## Requirement
Skip the pictures. Output only the lines below starting at the line with "ATOM 107 C C" and ending at the line with "ATOM 156 O O", both ends included, exactly as they are.

Stored entries:
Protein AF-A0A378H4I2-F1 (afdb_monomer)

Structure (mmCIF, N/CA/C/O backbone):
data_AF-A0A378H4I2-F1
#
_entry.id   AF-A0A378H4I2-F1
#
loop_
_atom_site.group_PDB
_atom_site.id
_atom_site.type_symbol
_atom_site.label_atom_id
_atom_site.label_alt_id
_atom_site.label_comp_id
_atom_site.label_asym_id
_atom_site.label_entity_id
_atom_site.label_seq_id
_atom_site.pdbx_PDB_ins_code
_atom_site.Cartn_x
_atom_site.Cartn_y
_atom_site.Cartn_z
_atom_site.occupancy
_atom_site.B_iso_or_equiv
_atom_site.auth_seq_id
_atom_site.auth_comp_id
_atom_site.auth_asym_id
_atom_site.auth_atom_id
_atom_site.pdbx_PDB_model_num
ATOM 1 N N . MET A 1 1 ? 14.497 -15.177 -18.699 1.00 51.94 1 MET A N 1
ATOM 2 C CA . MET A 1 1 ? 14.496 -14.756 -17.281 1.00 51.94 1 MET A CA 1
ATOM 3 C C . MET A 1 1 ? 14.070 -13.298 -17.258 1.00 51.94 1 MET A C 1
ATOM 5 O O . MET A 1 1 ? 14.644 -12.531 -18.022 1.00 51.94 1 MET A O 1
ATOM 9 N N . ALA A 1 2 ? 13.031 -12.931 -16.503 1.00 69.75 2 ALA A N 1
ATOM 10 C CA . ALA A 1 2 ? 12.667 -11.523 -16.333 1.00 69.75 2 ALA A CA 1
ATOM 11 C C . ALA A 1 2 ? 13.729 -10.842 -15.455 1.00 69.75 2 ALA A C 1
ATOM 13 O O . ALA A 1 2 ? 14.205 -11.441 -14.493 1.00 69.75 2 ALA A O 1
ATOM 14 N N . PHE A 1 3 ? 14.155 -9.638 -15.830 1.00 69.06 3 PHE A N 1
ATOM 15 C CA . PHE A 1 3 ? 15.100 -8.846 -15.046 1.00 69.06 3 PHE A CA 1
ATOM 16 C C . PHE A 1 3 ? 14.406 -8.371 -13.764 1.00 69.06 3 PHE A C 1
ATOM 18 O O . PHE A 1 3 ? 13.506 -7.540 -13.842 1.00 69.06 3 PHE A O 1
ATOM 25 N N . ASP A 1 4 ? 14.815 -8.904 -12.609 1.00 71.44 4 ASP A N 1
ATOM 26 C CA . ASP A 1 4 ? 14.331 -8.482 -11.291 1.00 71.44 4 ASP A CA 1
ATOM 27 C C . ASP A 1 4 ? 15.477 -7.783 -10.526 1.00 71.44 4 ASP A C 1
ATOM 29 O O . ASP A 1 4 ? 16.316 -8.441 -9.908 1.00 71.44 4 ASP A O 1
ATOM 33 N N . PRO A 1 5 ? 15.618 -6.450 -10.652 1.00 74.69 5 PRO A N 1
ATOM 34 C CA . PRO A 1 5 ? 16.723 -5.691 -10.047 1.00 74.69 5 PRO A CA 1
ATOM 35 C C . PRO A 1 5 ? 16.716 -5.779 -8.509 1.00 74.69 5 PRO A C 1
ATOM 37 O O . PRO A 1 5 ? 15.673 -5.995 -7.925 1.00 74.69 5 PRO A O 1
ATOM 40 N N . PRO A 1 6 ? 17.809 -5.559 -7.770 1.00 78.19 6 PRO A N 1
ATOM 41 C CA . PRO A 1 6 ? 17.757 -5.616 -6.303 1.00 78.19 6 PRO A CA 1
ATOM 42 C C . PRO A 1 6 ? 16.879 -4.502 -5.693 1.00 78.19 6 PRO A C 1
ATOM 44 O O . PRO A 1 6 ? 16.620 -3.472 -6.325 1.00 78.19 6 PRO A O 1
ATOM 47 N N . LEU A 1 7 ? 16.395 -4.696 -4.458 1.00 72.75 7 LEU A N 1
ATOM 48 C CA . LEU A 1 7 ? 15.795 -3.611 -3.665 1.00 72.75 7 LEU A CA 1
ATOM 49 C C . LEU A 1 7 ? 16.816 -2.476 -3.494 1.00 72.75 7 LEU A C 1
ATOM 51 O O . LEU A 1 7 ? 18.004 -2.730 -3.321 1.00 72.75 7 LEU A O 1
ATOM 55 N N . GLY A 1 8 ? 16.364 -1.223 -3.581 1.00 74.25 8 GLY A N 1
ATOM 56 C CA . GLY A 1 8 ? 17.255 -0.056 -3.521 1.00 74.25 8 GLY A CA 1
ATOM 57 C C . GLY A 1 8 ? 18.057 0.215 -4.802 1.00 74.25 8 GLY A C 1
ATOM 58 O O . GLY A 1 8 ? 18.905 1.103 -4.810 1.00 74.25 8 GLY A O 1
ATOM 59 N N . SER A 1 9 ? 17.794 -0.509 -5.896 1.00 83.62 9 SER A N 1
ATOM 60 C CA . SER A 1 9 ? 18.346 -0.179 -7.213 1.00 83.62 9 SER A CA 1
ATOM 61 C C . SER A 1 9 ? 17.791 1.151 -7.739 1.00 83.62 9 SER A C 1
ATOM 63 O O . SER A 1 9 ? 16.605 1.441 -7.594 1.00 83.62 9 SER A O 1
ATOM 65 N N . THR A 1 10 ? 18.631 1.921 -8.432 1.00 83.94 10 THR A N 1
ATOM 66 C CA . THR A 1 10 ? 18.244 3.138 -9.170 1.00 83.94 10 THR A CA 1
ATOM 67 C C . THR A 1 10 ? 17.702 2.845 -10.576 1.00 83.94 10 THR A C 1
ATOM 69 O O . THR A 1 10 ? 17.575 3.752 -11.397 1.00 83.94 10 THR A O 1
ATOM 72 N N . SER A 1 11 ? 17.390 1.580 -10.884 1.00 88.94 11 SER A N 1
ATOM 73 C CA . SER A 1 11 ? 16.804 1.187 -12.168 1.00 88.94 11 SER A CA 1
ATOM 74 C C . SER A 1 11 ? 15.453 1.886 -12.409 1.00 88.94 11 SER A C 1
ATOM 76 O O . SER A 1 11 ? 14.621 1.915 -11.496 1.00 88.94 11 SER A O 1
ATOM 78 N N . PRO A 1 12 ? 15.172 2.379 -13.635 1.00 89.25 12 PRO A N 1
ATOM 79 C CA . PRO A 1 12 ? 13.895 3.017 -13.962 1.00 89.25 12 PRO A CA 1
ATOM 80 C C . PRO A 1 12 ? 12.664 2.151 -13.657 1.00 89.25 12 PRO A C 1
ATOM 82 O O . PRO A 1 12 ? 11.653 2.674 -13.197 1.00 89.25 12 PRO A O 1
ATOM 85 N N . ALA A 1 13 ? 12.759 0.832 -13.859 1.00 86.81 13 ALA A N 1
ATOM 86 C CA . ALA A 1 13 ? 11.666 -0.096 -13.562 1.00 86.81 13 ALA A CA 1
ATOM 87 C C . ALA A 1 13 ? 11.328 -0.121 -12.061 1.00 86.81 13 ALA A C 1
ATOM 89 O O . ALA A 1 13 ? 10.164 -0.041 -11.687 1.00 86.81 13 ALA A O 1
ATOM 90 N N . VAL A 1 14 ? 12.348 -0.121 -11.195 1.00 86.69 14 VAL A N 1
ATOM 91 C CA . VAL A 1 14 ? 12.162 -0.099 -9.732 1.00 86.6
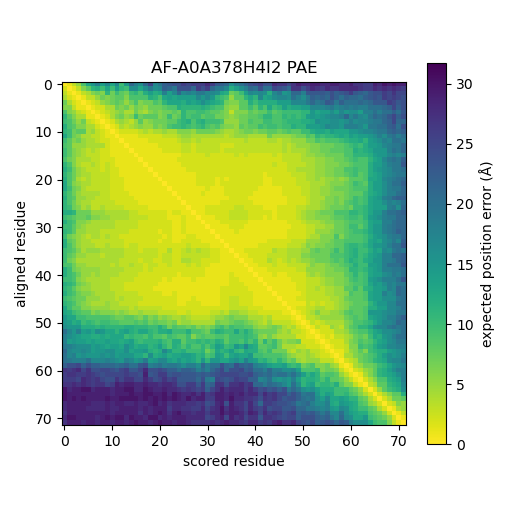9 14 VAL A CA 1
ATOM 92 C C . VAL A 1 14 ? 11.520 1.200 -9.271 1.00 86.69 14 VAL A C 1
ATOM 94 O O . VAL A 1 14 ? 10.674 1.181 -8.382 1.00 86.69 14 VAL A O 1
ATOM 97 N N . LEU A 1 15 ? 11.907 2.333 -9.863 1.00 89.06 15 LEU A N 1
ATOM 98 C CA . LEU A 1 15 ? 11.306 3.624 -9.532 1.00 89.06 15 LEU A CA 1
ATOM 99 C C . LEU A 1 15 ? 9.816 3.657 -9.883 1.00 89.06 15 LEU A C 1
ATOM 101 O O . LEU A 1 15 ? 9.018 4.105 -9.060 1.00 89.06 15 LEU A O 1
ATOM 105 N N . LEU A 1 16 ? 9.446 3.155 -11.065 1.00 91.25 16 LEU A N 1
ATOM 106 C CA . LEU A 1 16 ? 8.048 3.060 -11.480 1.00 91.25 16 LEU A CA 1
ATOM 107 C C . LEU A 1 16 ? 7.255 2.135 -10.550 1.00 91.25 16 LEU A C 1
ATOM 109 O O . LEU A 1 16 ? 6.226 2.550 -10.022 1.00 91.25 16 LEU A O 1
ATOM 113 N N . ASP A 1 17 ? 7.770 0.937 -10.275 1.00 90.38 17 ASP A N 1
ATOM 114 C CA . ASP A 1 17 ? 7.112 -0.027 -9.389 1.00 90.38 17 ASP A CA 1
ATOM 115 C C . ASP A 1 17 ? 6.928 0.533 -7.971 1.00 90.38 17 ASP A C 1
ATOM 117 O O . ASP A 1 17 ? 5.874 0.359 -7.355 1.00 90.38 17 ASP A O 1
ATOM 121 N N . ASN A 1 18 ? 7.926 1.254 -7.451 1.00 90.31 18 ASN A N 1
ATOM 122 C CA . ASN A 1 18 ? 7.831 1.920 -6.154 1.00 90.31 18 ASN A CA 1
ATOM 123 C C . ASN A 1 18 ? 6.775 3.030 -6.159 1.00 90.31 18 ASN A C 1
ATOM 125 O O . ASN A 1 18 ? 6.011 3.133 -5.201 1.00 90.31 18 ASN A O 1
ATOM 129 N N . ALA A 1 19 ? 6.704 3.837 -7.221 1.00 93.50 19 ALA A N 1
ATOM 130 C CA . ALA A 1 19 ? 5.707 4.896 -7.351 1.00 93.50 19 ALA A CA 1
ATOM 131 C C . ALA A 1 19 ? 4.283 4.324 -7.444 1.00 93.50 19 ALA A C 1
ATOM 133 O O . ALA A 1 19 ? 3.391 4.777 -6.729 1.00 93.50 19 ALA A O 1
ATOM 134 N N . THR A 1 20 ? 4.077 3.281 -8.251 1.00 94.25 20 THR A N 1
ATOM 135 C CA . THR A 1 20 ? 2.791 2.580 -8.350 1.00 94.25 20 THR A CA 1
ATOM 136 C C . THR A 1 20 ? 2.400 1.935 -7.024 1.00 94.25 20 THR A C 1
ATOM 138 O O . THR A 1 20 ? 1.242 2.019 -6.611 1.00 94.25 20 THR
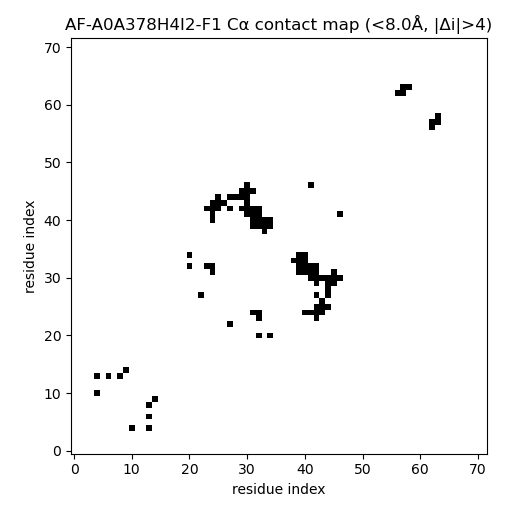 A O 1
ATOM 141 N N . ARG A 1 21 ? 3.343 1.308 -6.312 1.00 94.94 21 ARG A N 1
ATOM 142 C CA . ARG A 1 21 ? 3.057 0.717 -4.999 1.00 94.94 21 ARG A CA 1
ATOM 143 C C . ARG A 1 21 ? 2.711 1.789 -3.966 1.00 94.94 21 ARG A C 1
ATOM 145 O O . ARG A 1 21 ? 1.774 1.597 -3.198 1.00 94.94 21 ARG A O 1
ATOM 152 N N . LEU A 1 22 ? 3.428 2.913 -3.958 1.00 95.94 22 LEU A N 1
ATOM 153 C CA . LEU A 1 22 ? 3.149 4.032 -3.061 1.00 95.94 22 LEU A CA 1
ATOM 154 C C . LEU A 1 22 ? 1.752 4.616 -3.306 1.00 95.94 22 LEU A C 1
ATOM 156 O O . LEU A 1 22 ? 1.019 4.840 -2.345 1.00 95.94 22 LEU A O 1
ATOM 160 N N . ASP A 1 23 ? 1.360 4.799 -4.568 1.00 97.69 23 ASP A N 1
ATOM 161 C CA . ASP A 1 23 ? 0.007 5.238 -4.924 1.00 97.69 23 ASP A CA 1
ATOM 162 C C . ASP A 1 23 ? -1.061 4.281 -4.375 1.00 97.69 23 ASP A C 1
ATOM 164 O O . ASP A 1 23 ? -1.997 4.706 -3.699 1.00 97.69 23 ASP A O 1
ATOM 168 N N . ASN A 1 24 ? -0.871 2.970 -4.547 1.00 97.81 24 ASN A N 1
ATOM 169 C CA . ASN A 1 24 ? -1.791 1.978 -3.995 1.00 97.81 24 ASN A CA 1
ATOM 170 C C . ASN A 1 24 ? -1.842 2.007 -2.459 1.00 97.81 24 ASN A C 1
ATOM 172 O O . ASN A 1 24 ? -2.927 1.943 -1.876 1.00 97.81 24 ASN A O 1
ATOM 176 N N . LEU A 1 25 ? -0.696 2.123 -1.784 1.00 97.62 25 LEU A N 1
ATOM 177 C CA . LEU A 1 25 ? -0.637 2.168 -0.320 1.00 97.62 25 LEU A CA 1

## Result of this exercise
ATOM 107 C C . LEU A 1 16 ? 7.255 2.135 -10.550 1.00 91.25 16 LEU A C 1
ATOM 109 O O . LEU A 1 16 ? 6.226 2.550 -10.022 1.00 91.25 16 LEU A O 1
ATOM 113 N N . ASP A 1 17 ? 7.770 0.937 -10.275 1.00 90.38 17 ASP A N 1
ATOM 114 C CA . ASP A 1 17 ? 7.112 -0.027 -9.389 1.00 90.38 17 ASP A CA 1
ATOM 115 C C . ASP A 1 17 ? 6.928 0.533 -7.971 1.00 90.38 17 ASP A C 1
ATOM 117 O O . ASP A 1 17 ? 5.874 0.359 -7.355 1.00 90.38 17 ASP A O 1
ATOM 121 N N . ASN A 1 18 ? 7.926 1.254 -7.451 1.00 90.31 18 ASN A N 1
ATOM 122 C CA . ASN A 1 18 ? 7.831 1.920 -6.154 1.00 90.31 18 ASN A CA 1
ATOM 123 C C . ASN A 1 18 ? 6.775 3.030 -6.159 1.00 90.31 18 ASN A C 1
ATOM 125 O O . ASN A 1 18 ? 6.011 3.133 -5.201 1.00 90.31 18 ASN A O 1
ATOM 129 N N . ALA A 1 19 ? 6.704 3.837 -7.221 1.00 93.50 19 ALA A N 1
ATOM 130 C CA . ALA A 1 19 ? 5.707 4.896 -7.351 1.00 93.50 19 ALA A CA 1
ATOM 131 C C . ALA A 1 19 ? 4.283 4.324 -7.444 1.00 93.50 19 ALA A C 1
ATOM 133 O O . ALA A 1 19 ? 3.391 4.777 -6.729 1.00 93.50 19 ALA A O 1
ATOM 134 N N . THR A 1 20 ? 4.077 3.281 -8.251 1.00 94.25 20 THR A N 1
ATOM 135 C CA . THR A 1 20 ? 2.791 2.580 -8.350 1.00 94.25 20 THR A CA 1
ATOM 136 C C . THR A 1 20 ? 2.400 1.935 -7.024 1.00 94.25 20 THR A C 1
ATOM 138 O O . THR A 1 20 ? 1.242 2.019 -6.611 1.00 94.25 20 THR
 A O 1
ATOM 141 N N . ARG A 1 21 ? 3.343 1.308 -6.312 1.00 94.94 21 ARG A N 1
ATOM 142 C CA . ARG A 1 21 ? 3.057 0.717 -4.999 1.00 94.94 21 ARG A CA 1
ATOM 143 C C . ARG A 1 21 ? 2.711 1.789 -3.966 1.00 94.94 21 ARG A C 1
ATOM 145 O O . ARG A 1 21 ? 1.774 1.597 -3.198 1.00 94.94 21 ARG A O 1
ATOM 152 N N . LEU A 1 22 ? 3.428 2.913 -3.958 1.00 95.94 22 LEU A N 1
ATOM 153 C CA . LEU A 1 22 ? 3.149 4.032 -3.061 1.00 95.94 22 LEU A CA 1
ATOM 154 C C . LEU A 1 22 ? 1.752 4.616 -3.306 1.00 95.94 22 LEU A C 1
ATOM 156 O O . LEU A 1 22 ? 1.019 4.840 -2.345 1.00 95.94 22 LEU A O 1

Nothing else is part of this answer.